Megan shook her head. “Not at the moment.”
Leif said suddenly, “We could use some extra transit allowance. I’ve blown a lot of mine on this.”
Rodrigues chuckled. “You’re going to keep working on this problem?”
They nodded.
“Uh, consider your accounts open-ended until this is sorted out. Game intervention—”
“Listening.”
“This is the boss. See to it that characters Brown Meg and Leif Hedge-wizard have open accounts from this time stamp until further notice from me.”
“Done.”
“One less thing for you to worry about anyway.”
He sighed, looking down at his folded hands on the table, then looked up again. “I love this place,” he said. “You should have seen it when it started. Little, scratchy, sketchy, video-only universe. You could have fitted the whole thing into a PC.” He laughed. “Then it got out of hand. They do that, supposedly, worlds: get out of the control of their creators. Now I’ve got something like four million users…. people inhabiting a world. People who really seem to think it’s special.” More soft laughter. “I got an e-mail from somebody a few months ago saying that we should petition the government to get them to let us terraform Mars, and set up Sarxos there. I get a lot of mail from people who’d like to move. I mean, this…” He thumped the table gently. “This is pretty real, pretty good. You can eat here, drink here, sleep here, fight here…do all kinds of things here. But you can’t stay. People have started saying that they want to stay here…live here.”
He shook his head. “The only thing I didn’t foresee…. is that people would start doing things to each other in the real world based on what they do or don’t do here. This has never been a peaceful place. It wasn’t built to be a peaceful place. It’s a war game! Though peace keeps breaking out…and that always surprised me, that people wanted to live here, not just campaign all over the countryside and fight each other to a standstill. But now…it’s like the serpent has gotten into Eden. I don’t like this serpent. I want to stomp its ugly head.”
“So do we,” said Megan.
“I know. That’s why we’re having this conversation.”
“We intend,” Leif said, “to keep going…until we find the serpent. And stomp it.”

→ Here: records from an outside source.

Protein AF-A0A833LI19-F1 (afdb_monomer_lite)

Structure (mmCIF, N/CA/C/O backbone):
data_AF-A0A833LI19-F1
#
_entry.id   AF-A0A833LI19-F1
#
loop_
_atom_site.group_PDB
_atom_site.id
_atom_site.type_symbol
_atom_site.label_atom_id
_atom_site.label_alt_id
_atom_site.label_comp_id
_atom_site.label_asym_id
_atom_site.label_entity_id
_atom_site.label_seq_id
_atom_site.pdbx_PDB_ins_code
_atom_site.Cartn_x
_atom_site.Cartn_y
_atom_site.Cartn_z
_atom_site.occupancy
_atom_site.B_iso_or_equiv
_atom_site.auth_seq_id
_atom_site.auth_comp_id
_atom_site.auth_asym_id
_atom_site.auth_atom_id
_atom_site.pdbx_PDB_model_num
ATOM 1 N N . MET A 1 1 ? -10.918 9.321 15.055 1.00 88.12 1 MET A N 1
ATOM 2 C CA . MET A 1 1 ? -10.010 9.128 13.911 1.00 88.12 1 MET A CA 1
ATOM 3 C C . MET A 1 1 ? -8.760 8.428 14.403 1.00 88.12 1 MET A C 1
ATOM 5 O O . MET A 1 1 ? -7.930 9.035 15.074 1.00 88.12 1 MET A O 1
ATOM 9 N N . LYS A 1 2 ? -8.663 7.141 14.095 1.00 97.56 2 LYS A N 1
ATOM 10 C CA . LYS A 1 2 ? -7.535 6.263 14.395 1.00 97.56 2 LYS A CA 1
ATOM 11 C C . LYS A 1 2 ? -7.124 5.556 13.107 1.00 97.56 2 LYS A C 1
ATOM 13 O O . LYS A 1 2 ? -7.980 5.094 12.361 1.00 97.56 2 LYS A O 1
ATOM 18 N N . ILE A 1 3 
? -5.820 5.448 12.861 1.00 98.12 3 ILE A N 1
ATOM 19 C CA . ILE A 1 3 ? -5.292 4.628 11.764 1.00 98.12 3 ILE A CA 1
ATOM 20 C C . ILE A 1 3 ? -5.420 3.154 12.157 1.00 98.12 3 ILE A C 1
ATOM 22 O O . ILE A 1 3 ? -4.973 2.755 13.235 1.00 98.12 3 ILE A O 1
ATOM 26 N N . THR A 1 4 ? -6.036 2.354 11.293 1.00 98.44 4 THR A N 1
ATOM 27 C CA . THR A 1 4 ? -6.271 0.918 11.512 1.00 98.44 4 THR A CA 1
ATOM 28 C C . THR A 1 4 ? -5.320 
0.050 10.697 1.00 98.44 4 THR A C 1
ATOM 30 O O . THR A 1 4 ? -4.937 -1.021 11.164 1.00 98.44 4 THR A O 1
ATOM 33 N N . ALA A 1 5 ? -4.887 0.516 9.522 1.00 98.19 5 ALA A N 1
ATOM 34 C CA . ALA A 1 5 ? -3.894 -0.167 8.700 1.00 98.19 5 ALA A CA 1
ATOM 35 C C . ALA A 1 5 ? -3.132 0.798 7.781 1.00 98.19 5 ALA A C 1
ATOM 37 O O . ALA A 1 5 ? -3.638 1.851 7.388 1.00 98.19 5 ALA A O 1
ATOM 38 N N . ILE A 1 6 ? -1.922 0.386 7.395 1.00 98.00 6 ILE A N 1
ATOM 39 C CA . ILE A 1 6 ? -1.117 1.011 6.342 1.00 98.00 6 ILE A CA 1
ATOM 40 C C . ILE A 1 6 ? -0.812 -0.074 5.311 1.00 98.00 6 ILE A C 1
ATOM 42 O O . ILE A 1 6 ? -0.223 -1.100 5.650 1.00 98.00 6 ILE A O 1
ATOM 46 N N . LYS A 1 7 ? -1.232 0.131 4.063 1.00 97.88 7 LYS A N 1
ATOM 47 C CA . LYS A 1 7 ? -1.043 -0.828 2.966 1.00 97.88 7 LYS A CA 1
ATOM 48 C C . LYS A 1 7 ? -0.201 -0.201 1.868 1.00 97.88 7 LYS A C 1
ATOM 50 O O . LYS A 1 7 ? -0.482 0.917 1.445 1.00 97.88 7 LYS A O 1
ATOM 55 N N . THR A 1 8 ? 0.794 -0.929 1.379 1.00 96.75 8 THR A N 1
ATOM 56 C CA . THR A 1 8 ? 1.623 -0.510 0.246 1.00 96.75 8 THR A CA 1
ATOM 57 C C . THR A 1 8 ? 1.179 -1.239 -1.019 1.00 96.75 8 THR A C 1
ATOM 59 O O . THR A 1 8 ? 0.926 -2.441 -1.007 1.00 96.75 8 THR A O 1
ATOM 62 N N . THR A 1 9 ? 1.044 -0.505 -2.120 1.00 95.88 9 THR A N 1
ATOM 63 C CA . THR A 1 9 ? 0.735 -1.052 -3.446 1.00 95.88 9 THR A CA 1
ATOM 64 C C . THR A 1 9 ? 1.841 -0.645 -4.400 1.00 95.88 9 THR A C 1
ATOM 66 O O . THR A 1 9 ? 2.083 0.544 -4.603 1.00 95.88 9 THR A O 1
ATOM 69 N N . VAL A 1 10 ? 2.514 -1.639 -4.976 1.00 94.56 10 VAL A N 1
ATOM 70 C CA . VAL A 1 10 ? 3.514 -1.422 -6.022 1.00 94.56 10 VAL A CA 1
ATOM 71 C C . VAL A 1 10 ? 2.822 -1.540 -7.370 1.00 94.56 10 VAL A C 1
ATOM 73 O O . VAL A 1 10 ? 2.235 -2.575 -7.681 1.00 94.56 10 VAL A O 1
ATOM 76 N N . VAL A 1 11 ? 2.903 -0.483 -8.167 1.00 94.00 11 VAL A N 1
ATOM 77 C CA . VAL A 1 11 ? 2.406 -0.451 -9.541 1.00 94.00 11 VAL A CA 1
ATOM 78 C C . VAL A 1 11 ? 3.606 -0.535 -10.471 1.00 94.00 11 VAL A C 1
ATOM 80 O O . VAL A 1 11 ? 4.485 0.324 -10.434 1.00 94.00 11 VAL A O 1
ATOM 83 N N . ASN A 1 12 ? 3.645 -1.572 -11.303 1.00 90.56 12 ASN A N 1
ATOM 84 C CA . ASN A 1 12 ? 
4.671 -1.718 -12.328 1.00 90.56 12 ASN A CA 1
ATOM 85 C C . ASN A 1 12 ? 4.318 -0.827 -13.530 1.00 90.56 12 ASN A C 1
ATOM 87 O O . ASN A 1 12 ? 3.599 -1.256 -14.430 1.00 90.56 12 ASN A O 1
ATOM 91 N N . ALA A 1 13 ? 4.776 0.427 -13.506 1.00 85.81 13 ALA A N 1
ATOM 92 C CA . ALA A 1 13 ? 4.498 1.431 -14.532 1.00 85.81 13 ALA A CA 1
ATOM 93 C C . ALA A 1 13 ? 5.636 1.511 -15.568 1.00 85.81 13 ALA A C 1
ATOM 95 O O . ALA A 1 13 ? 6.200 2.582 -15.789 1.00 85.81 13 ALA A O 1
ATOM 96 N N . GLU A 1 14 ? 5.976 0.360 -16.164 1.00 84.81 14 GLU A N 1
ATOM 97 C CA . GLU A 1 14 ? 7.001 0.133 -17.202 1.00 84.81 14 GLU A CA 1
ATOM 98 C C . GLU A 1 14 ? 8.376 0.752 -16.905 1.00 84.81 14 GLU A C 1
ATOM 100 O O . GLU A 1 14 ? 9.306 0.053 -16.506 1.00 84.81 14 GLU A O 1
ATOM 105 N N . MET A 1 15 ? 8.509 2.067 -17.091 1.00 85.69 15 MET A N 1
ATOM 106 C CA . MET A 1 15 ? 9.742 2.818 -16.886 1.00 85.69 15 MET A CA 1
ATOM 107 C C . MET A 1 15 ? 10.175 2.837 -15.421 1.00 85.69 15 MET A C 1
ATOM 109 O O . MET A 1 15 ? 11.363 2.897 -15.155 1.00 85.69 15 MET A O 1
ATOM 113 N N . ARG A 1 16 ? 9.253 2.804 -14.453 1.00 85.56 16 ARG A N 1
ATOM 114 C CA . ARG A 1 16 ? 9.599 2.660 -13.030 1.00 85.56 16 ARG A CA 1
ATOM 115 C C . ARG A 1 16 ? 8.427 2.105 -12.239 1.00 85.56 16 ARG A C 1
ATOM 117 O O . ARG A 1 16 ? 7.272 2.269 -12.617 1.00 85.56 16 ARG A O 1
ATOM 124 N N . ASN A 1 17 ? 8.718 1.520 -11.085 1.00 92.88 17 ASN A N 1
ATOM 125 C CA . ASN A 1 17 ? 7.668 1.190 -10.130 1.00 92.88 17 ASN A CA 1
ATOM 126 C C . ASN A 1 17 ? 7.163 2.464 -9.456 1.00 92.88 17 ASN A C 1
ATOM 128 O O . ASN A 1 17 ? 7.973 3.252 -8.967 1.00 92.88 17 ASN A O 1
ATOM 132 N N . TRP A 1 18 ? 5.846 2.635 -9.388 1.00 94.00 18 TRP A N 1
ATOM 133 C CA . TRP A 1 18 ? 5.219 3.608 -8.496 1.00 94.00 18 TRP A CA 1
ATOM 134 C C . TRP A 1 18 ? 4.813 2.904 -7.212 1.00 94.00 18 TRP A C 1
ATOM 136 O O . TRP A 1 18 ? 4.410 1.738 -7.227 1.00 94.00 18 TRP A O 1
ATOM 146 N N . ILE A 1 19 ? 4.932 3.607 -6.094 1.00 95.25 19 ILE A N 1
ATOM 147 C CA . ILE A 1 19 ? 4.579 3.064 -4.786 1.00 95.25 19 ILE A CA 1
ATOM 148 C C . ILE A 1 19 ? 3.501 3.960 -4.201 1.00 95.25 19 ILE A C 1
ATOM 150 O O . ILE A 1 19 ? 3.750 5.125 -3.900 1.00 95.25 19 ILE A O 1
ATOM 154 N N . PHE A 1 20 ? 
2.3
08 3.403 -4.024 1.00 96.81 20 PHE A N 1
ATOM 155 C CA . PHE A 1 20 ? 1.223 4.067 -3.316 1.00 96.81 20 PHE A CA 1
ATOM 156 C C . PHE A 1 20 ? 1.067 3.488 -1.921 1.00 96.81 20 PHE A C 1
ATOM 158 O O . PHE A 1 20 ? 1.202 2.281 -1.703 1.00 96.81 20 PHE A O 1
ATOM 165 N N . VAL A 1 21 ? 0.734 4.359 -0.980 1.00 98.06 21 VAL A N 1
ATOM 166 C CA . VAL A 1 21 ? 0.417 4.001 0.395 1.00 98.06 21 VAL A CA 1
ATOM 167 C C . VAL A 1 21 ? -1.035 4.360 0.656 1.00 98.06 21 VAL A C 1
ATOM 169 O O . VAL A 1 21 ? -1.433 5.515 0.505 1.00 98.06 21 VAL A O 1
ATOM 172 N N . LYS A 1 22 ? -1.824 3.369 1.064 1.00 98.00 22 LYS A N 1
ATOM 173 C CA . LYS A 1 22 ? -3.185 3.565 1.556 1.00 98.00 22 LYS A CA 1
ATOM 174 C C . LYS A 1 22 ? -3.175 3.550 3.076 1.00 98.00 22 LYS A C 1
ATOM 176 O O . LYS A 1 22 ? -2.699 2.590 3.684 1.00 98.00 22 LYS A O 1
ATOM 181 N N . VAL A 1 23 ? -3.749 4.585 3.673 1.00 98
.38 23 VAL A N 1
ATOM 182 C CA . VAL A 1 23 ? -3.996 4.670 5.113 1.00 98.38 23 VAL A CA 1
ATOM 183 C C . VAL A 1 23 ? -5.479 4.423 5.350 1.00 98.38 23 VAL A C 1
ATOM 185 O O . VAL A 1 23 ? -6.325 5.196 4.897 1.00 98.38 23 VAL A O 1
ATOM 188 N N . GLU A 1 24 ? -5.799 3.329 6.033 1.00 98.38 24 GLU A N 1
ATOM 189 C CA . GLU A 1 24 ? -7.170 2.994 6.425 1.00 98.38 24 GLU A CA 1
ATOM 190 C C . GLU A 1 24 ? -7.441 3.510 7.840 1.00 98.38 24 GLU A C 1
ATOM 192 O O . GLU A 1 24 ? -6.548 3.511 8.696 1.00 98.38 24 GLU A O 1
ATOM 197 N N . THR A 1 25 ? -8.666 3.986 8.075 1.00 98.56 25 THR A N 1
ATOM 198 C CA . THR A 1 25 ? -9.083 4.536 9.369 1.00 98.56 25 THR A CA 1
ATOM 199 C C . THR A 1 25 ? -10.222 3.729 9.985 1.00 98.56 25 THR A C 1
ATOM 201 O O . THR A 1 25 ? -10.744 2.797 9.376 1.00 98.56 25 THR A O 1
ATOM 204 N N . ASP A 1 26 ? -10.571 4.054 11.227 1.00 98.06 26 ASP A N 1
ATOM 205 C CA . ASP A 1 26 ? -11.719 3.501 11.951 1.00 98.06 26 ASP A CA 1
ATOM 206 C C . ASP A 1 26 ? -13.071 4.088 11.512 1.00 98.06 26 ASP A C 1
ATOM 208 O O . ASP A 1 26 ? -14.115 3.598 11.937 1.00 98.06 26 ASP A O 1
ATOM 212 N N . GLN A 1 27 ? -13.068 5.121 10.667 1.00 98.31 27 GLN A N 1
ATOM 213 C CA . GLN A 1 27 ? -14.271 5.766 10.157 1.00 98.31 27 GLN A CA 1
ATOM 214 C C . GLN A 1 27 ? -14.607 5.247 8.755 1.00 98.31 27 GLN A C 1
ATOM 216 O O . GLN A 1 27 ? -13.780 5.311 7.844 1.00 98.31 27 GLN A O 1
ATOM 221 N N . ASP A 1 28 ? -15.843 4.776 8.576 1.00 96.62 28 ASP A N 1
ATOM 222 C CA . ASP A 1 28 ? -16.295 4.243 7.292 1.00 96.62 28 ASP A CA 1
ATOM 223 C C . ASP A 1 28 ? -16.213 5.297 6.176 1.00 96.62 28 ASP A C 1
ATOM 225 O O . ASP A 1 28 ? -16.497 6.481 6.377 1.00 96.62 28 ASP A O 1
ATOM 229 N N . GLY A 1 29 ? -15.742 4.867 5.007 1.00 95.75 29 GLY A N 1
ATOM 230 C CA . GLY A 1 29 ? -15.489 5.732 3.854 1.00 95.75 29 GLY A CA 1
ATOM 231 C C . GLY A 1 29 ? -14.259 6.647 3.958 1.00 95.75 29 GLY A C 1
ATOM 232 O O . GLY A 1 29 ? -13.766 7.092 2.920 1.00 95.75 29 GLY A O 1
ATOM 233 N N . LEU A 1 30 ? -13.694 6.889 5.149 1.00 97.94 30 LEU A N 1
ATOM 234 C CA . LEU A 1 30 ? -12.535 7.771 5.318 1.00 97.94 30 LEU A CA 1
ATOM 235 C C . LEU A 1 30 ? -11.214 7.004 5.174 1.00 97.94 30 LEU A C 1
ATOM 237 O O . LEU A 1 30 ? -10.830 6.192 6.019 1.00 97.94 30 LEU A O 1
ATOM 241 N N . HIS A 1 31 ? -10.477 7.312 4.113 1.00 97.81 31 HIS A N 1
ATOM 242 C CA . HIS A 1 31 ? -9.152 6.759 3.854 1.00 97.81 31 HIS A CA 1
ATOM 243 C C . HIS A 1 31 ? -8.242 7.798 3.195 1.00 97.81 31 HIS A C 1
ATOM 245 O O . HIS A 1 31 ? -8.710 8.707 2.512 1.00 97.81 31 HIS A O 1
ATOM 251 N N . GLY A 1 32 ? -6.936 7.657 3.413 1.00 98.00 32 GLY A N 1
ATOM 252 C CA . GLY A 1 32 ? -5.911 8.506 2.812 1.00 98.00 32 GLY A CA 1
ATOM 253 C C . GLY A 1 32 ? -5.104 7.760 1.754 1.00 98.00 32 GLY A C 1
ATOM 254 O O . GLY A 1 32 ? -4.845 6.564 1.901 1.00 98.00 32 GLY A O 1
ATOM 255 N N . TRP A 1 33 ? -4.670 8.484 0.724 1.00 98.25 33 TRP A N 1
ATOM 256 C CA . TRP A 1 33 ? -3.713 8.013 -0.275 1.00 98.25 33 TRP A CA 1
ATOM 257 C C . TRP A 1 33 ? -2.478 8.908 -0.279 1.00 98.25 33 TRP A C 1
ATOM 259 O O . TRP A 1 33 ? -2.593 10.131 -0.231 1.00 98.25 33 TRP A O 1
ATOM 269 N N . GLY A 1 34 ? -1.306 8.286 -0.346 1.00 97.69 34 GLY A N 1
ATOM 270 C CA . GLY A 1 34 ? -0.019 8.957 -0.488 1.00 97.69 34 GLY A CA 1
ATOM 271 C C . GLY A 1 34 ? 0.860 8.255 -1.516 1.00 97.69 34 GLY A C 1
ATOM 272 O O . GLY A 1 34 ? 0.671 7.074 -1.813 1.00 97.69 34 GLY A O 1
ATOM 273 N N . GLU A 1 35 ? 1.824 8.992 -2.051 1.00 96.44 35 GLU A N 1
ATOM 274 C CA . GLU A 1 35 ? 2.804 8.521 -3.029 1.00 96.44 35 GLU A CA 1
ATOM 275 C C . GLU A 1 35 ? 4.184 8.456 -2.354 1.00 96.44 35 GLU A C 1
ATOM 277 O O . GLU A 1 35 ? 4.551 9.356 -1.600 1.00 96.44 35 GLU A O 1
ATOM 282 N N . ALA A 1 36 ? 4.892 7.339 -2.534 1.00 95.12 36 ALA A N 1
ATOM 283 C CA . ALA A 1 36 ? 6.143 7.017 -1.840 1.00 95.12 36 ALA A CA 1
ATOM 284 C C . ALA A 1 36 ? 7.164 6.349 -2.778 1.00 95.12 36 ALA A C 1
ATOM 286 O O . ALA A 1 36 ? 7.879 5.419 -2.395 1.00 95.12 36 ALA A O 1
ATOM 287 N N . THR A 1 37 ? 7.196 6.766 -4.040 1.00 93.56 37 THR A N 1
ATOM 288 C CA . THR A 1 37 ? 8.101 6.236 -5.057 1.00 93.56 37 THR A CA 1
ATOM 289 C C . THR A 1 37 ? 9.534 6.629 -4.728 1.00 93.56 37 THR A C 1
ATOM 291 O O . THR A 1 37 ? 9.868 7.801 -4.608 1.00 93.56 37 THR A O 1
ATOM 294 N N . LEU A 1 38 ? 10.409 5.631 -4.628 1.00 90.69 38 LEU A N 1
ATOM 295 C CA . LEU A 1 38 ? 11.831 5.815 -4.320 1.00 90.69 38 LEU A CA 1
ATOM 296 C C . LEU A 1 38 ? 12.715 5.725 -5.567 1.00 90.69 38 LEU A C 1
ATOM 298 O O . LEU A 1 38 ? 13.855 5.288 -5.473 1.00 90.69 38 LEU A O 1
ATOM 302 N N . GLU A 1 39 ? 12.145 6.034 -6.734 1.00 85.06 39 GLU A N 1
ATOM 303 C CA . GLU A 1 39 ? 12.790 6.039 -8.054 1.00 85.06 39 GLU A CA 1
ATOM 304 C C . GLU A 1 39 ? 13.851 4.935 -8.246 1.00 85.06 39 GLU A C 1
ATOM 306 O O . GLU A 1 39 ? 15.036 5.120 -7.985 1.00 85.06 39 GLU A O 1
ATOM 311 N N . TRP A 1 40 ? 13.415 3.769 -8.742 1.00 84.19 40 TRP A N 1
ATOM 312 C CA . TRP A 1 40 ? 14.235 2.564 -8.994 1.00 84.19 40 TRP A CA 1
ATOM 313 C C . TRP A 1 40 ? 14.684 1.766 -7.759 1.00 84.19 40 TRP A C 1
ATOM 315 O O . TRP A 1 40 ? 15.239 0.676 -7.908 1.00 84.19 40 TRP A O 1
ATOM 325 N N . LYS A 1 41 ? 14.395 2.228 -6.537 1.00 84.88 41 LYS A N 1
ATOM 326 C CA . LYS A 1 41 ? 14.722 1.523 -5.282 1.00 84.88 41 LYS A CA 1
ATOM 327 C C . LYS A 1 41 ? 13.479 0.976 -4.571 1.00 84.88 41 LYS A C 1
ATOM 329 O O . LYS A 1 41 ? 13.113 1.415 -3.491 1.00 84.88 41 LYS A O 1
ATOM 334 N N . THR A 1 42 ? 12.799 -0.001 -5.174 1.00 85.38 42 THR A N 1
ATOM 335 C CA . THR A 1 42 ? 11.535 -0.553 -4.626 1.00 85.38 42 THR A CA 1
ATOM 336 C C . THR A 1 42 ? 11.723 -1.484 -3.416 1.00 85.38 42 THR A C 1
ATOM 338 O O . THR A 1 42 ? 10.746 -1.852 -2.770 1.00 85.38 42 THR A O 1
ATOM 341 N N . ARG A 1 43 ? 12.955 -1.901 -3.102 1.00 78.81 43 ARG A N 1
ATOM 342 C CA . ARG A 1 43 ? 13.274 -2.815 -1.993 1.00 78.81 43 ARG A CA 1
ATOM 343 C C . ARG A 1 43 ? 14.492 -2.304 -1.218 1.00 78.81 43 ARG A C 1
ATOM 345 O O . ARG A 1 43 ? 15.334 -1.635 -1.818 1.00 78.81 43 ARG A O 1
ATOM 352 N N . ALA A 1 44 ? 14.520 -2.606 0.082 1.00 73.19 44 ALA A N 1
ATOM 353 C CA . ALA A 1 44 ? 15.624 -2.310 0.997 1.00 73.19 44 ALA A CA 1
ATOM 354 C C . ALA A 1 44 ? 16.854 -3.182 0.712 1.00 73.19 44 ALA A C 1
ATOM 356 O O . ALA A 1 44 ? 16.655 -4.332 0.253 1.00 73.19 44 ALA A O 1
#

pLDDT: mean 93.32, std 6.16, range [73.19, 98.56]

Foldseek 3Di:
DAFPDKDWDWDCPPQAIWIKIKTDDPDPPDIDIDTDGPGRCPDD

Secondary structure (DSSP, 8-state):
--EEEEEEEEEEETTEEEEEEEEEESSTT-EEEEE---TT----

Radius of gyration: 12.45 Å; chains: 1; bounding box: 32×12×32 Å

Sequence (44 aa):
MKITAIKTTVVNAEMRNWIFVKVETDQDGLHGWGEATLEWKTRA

“Do,” Rodrigues said. “This kind of abuse, if it once takes root and it’s not dealt with immediately…it’s going to tear this world apart. I don’t want to see that.” He looked around him at the splintery walls, and the tattered thatch of the roof, and the cobblestones and the stuff spilled on them. “I don’t want all this to vanish. This, and the mountain ranges where the basilisks nest, and the oceans with the sea monsters in them, and the moonlight…the stars…the people who come to my world to play…I don’t want to see it all collapsed and put away in a box. I want it to outlive me. That would be a good immortality, to have a world that kept going while its maker was gone, or in hiding….” He smiled a little. “Sort of like what we have now, out there in the physical world.”